A la afección por el ruido se suma el bloqueo del espacio urbano. El montaje de los escenarios y perímetros de seguridad arranca semanas antes de que suene la primera guitarra, lo que supone, en la práctica, la privatización y el cierre al uso público de uno de los pulmones verdes y zonas de paseo más emblemáticas de Cartagena en el inicio de la temporada estival.

 

Suciedad, problemas de movilidad y precios exclusivos

 

Los residentes de las zonas limítrofes denuncian también una degradación temporal del entorno urbano durante la semana del festival. La acumulación de basuras en las calles adyacentes, los malos olores y las conductas incívicas puntuales desbordan habitualmente los servicios ordinarios de limpieza y seguridad, obligando al Ayuntamiento a realizar sobreesfuerzos y sobrecostes en turnos especiales de personal de mantenimiento.

 

La movilidad en los accesos a la ciudad es otro de los puntos negros identificados. El corte de arterias de tráfico clave y la supresión de cientos de plazas de aparcamiento en superficie para ubicar las zonas técnicas del festival provocan retenciones y tensiones circulatorias que complican la rutina de los cartageneros que no participan en el evento.

 

Finalmente, a nivel puramente comercial, diversos usuarios apuntan que el impacto hostelero no beneficia de igual manera a todo el tejido local.
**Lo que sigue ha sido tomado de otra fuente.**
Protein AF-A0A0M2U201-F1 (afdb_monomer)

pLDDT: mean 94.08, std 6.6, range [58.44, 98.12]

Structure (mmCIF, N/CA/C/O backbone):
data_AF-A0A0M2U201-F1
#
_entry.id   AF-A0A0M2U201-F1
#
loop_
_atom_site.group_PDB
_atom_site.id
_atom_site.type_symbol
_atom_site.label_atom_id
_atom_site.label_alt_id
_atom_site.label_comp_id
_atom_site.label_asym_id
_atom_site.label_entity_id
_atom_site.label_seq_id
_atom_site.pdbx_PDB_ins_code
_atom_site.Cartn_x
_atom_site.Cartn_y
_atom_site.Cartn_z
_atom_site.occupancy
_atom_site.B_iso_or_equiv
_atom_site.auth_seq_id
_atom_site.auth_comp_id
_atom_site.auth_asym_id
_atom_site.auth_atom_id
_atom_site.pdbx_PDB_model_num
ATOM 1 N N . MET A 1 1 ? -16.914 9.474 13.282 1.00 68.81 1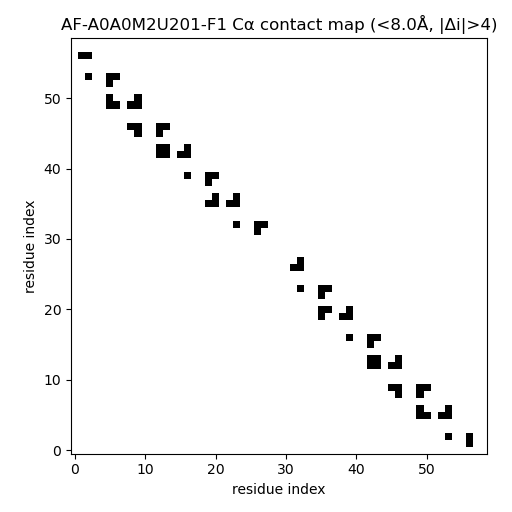 MET A N 1
ATOM 2 C CA . MET A 1 1 ? -16.096 10.320 12.391 1.00 68.81 1 MET A CA 1
ATOM 3 C C . MET A 1 1 ? -14.673 9.773 12.304 1.00 68.81 1 MET A C 1
ATOM 5 O O . MET A 1 1 ? -14.376 9.161 11.293 1.00 68.81 1 MET A O 1
ATOM 9 N N . MET A 1 2 ? -13.893 9.781 13.393 1.00 85.19 2 MET A N 1
ATOM 10 C CA . MET A 1 2 ? -12.514 9.244 13.448 1.00 85.19 2 MET A CA 1
ATOM 11 C C . MET A 1 2 ? -12.332 7.826 12.871 1.00 85.19 2 MET A C 1
ATOM 13 O O . MET A 1 2 ? -11.451 7.589 12.057 1.00 85.19 2 MET A O 1
ATOM 17 N N . HIS A 1 3 ? -13.217 6.881 13.207 1.00 88.56 3 HIS A N 1
ATOM 18 C CA . HIS A 1 3 ? -13.163 5.515 12.663 1.00 88.56 3 HIS A CA 1
ATOM 19 C C . HIS A 1 3 ? -13.326 5.452 11.132 1.00 88.56 3 HIS A C 1
ATOM 21 O O . HIS A 1 3 ? -12.720 4.605 10.480 1.00 88.56 3 HIS A O 1
ATOM 27 N N . GLN A 1 4 ? -14.145 6.337 10.551 1.00 91.50 4 GLN A N 1
ATOM 28 C CA . GLN A 1 4 ? -14.332 6.411 9.099 1.00 91.50 4 GLN A CA 1
ATOM 29 C C . GLN A 1 4 ? -13.114 7.046 8.424 1.00 91.50 4 GLN A C 1
ATOM 31 O O . GLN A 1 4 ? -12.701 6.572 7.373 1.00 91.50 4 GLN A O 1
ATOM 36 N N . GLU A 1 5 ? -12.508 8.062 9.040 1.00 94.75 5 GLU A N 1
ATOM 37 C CA . GLU A 1 5 ? -11.283 8.705 8.544 1.00 94.75 5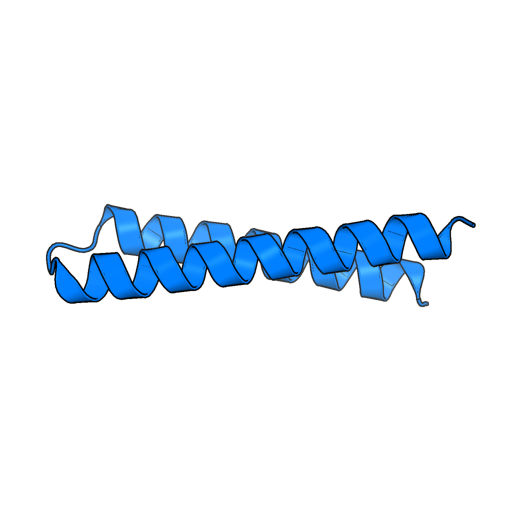 GLU A CA 1
ATOM 38 C C . GLU A 1 5 ? -10.091 7.738 8.563 1.00 94.75 5 GLU A C 1
ATOM 40 O O . GLU A 1 5 ? -9.351 7.643 7.585 1.00 94.75 5 GLU A O 1
ATOM 45 N N . ILE A 1 6 ? -9.953 6.939 9.627 1.00 94.88 6 ILE A N 1
ATOM 46 C CA . ILE A 1 6 ? -8.932 5.886 9.715 1.00 94.88 6 ILE A CA 1
ATOM 47 C C . ILE A 1 6 ? -9.159 4.814 8.641 1.00 94.88 6 ILE A C 1
ATOM 49 O O . ILE A 1 6 ? -8.214 4.380 7.986 1.00 94.88 6 I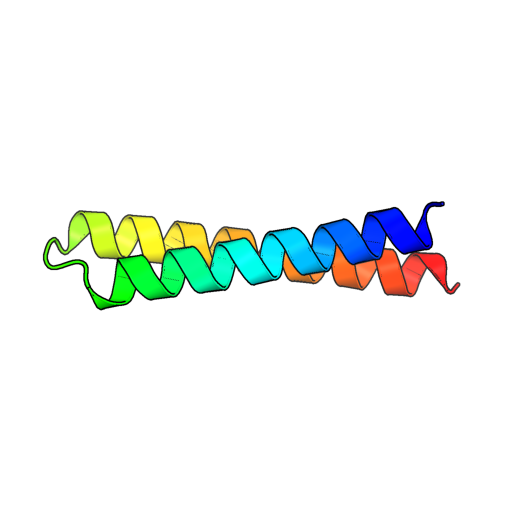LE A O 1
ATOM 53 N N . GLN A 1 7 ? -10.408 4.404 8.399 1.00 95.06 7 GLN A N 1
ATOM 54 C CA . GLN A 1 7 ? -10.681 3.439 7.333 1.00 95.06 7 GLN A CA 1
ATOM 55 C C . GLN A 1 7 ? -10.368 4.020 5.943 1.00 95.06 7 GLN A C 1
ATOM 57 O O . GLN A 1 7 ? -9.764 3.338 5.121 1.00 95.06 7 GLN A O 1
ATOM 62 N N . GLN A 1 8 ? -10.678 5.297 5.704 1.00 97.06 8 GLN A N 1
ATOM 63 C CA . GLN A 1 8 ? -10.304 5.991 4.467 1.00 97.06 8 GLN A CA 1
ATOM 64 C C . GLN A 1 8 ? -8.780 6.093 4.284 1.00 97.06 8 GLN A C 1
ATOM 66 O O . GLN A 1 8 ? -8.301 6.000 3.153 1.00 97.06 8 GLN A O 1
ATOM 71 N N . CYS A 1 9 ? -8.018 6.257 5.372 1.00 97.00 9 CYS A N 1
ATOM 72 C CA . CYS A 1 9 ? -6.550 6.221 5.375 1.00 97.00 9 CYS A CA 1
ATOM 73 C C . CYS A 1 9 ? -6.039 4.873 4.845 1.00 97.00 9 CYS A C 1
ATOM 75 O O . CYS A 1 9 ? -5.284 4.841 3.868 1.00 97.00 9 CYS A O 1
ATOM 77 N N . ILE A 1 10 ? -6.537 3.771 5.420 1.00 97.75 10 ILE A N 1
ATOM 78 C CA . ILE A 1 10 ? -6.195 2.402 5.007 1.00 97.75 10 ILE A CA 1
ATOM 79 C C . ILE A 1 10 ? -6.527 2.205 3.525 1.00 97.75 10 ILE A C 1
ATOM 81 O O . ILE A 1 10 ? -5.647 1.854 2.740 1.00 97.75 10 ILE A O 1
ATOM 85 N N . ASP A 1 11 ? -7.762 2.507 3.119 1.00 98.12 11 ASP A N 1
ATOM 86 C CA . ASP A 1 11 ? -8.229 2.287 1.748 1.00 98.12 11 ASP A CA 1
ATOM 87 C C . ASP A 1 11 ? -7.400 3.091 0.729 1.00 98.12 11 ASP A C 1
ATOM 89 O O . ASP A 1 11 ? -7.027 2.584 -0.336 1.00 98.12 11 ASP A O 1
ATOM 93 N N . ARG A 1 12 ? -7.059 4.345 1.060 1.00 97.94 12 ARG A N 1
ATOM 94 C CA . ARG A 1 12 ? -6.234 5.212 0.210 1.00 97.94 12 ARG A CA 1
ATOM 95 C C . ARG A 1 12 ? -4.814 4.673 0.068 1.00 97.94 12 ARG A C 1
ATOM 97 O O . ARG A 1 12 ? -4.310 4.618 -1.059 1.00 97.94 12 ARG A O 1
ATOM 104 N N . CYS A 1 13 ? -4.171 4.281 1.165 1.00 97.75 13 CYS A N 1
ATOM 105 C CA . CYS A 1 13 ? -2.804 3.770 1.113 1.00 97.75 13 CYS A CA 1
ATOM 106 C C . CYS A 1 13 ? -2.752 2.392 0.434 1.00 97.75 13 CYS A C 1
ATOM 108 O O . CYS A 1 13 ? -1.958 2.214 -0.488 1.00 97.75 13 CYS A O 1
ATOM 110 N N . THR A 1 14 ? -3.692 1.484 0.708 1.00 97.75 14 THR A N 1
ATOM 111 C CA . THR A 1 14 ? -3.800 0.205 -0.019 1.00 97.75 14 THR A CA 1
ATOM 112 C C . THR A 1 14 ? -4.001 0.400 -1.525 1.00 97.75 14 THR A C 1
ATOM 114 O O . THR A 1 14 ? -3.308 -0.234 -2.325 1.00 97.75 14 THR A O 1
ATOM 117 N N . LYS A 1 15 ? -4.893 1.308 -1.947 1.00 98.00 15 LYS A N 1
ATOM 118 C CA . LYS A 1 15 ? -5.102 1.599 -3.377 1.00 98.00 15 LYS A CA 1
ATOM 119 C C . LYS A 1 15 ? -3.848 2.177 -4.035 1.00 98.00 15 LYS A C 1
ATOM 121 O O . LYS A 1 15 ? -3.537 1.838 -5.176 1.00 98.00 15 LYS A O 1
ATOM 126 N N . THR A 1 16 ? -3.128 3.045 -3.326 1.00 97.38 16 THR A N 1
ATOM 127 C CA . THR A 1 16 ? -1.887 3.639 -3.840 1.00 97.38 16 THR A CA 1
ATOM 128 C C . THR A 1 16 ? -0.794 2.576 -3.978 1.00 97.38 16 THR A C 1
ATOM 130 O O . THR A 1 16 ? -0.152 2.525 -5.023 1.00 97.38 16 THR A O 1
ATOM 133 N N . ALA A 1 17 ? -0.644 1.667 -3.008 1.00 96.88 17 ALA A N 1
ATOM 134 C CA . ALA A 1 17 ? 0.322 0.566 -3.084 1.00 96.88 17 ALA A CA 1
ATOM 135 C C . ALA A 1 17 ? 0.046 -0.336 -4.294 1.00 96.88 17 ALA A C 1
ATOM 137 O O . ALA A 1 17 ? 0.934 -0.608 -5.099 1.00 96.88 17 ALA A O 1
ATO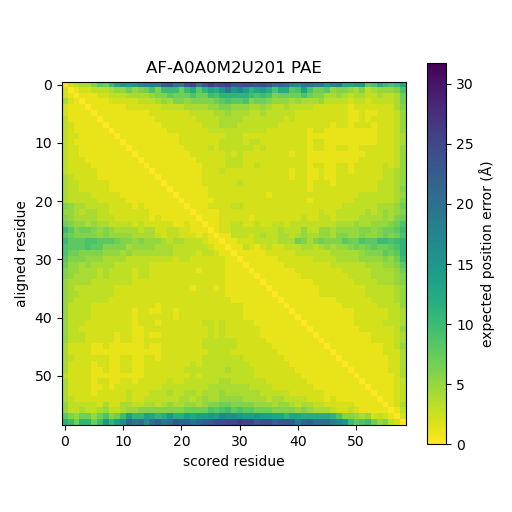M 138 N N . GLN A 1 18 ? -1.216 -0.730 -4.498 1.00 96.62 18 GLN A N 1
ATOM 139 C CA . GLN A 1 18 ? -1.615 -1.525 -5.665 1.00 96.62 18 GLN A CA 1
ATOM 140 C C . GLN A 1 18 ? -1.268 -0.828 -6.988 1.00 96.62 18 GLN A C 1
ATOM 142 O O . GLN A 1 18 ? -0.781 -1.473 -7.918 1.00 96.62 18 GLN A O 1
ATOM 147 N N . MET A 1 19 ? -1.479 0.489 -7.064 1.00 96.38 19 MET A N 1
ATOM 148 C CA . MET A 1 19 ? -1.120 1.283 -8.236 1.00 96.38 19 MET A CA 1
ATOM 149 C C . MET A 1 19 ? 0.394 1.301 -8.465 1.00 96.38 19 MET A C 1
ATOM 151 O O . MET A 1 19 ? 0.833 1.030 -9.583 1.00 96.38 19 MET A O 1
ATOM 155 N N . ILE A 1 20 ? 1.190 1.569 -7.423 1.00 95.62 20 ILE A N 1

El uso de sistemas cerrados de pago dentro del recinto (como las pulseras cashless) y la instalación de barras propias de la organización concentran gran parte del gasto de los asistentes, mientras que los elevados precios de los abonos echan para atrás al público local de rentas medias, convirtiendo el festival en una propuesta exclusiva que divide el sentir de la ciudad que lo acoge.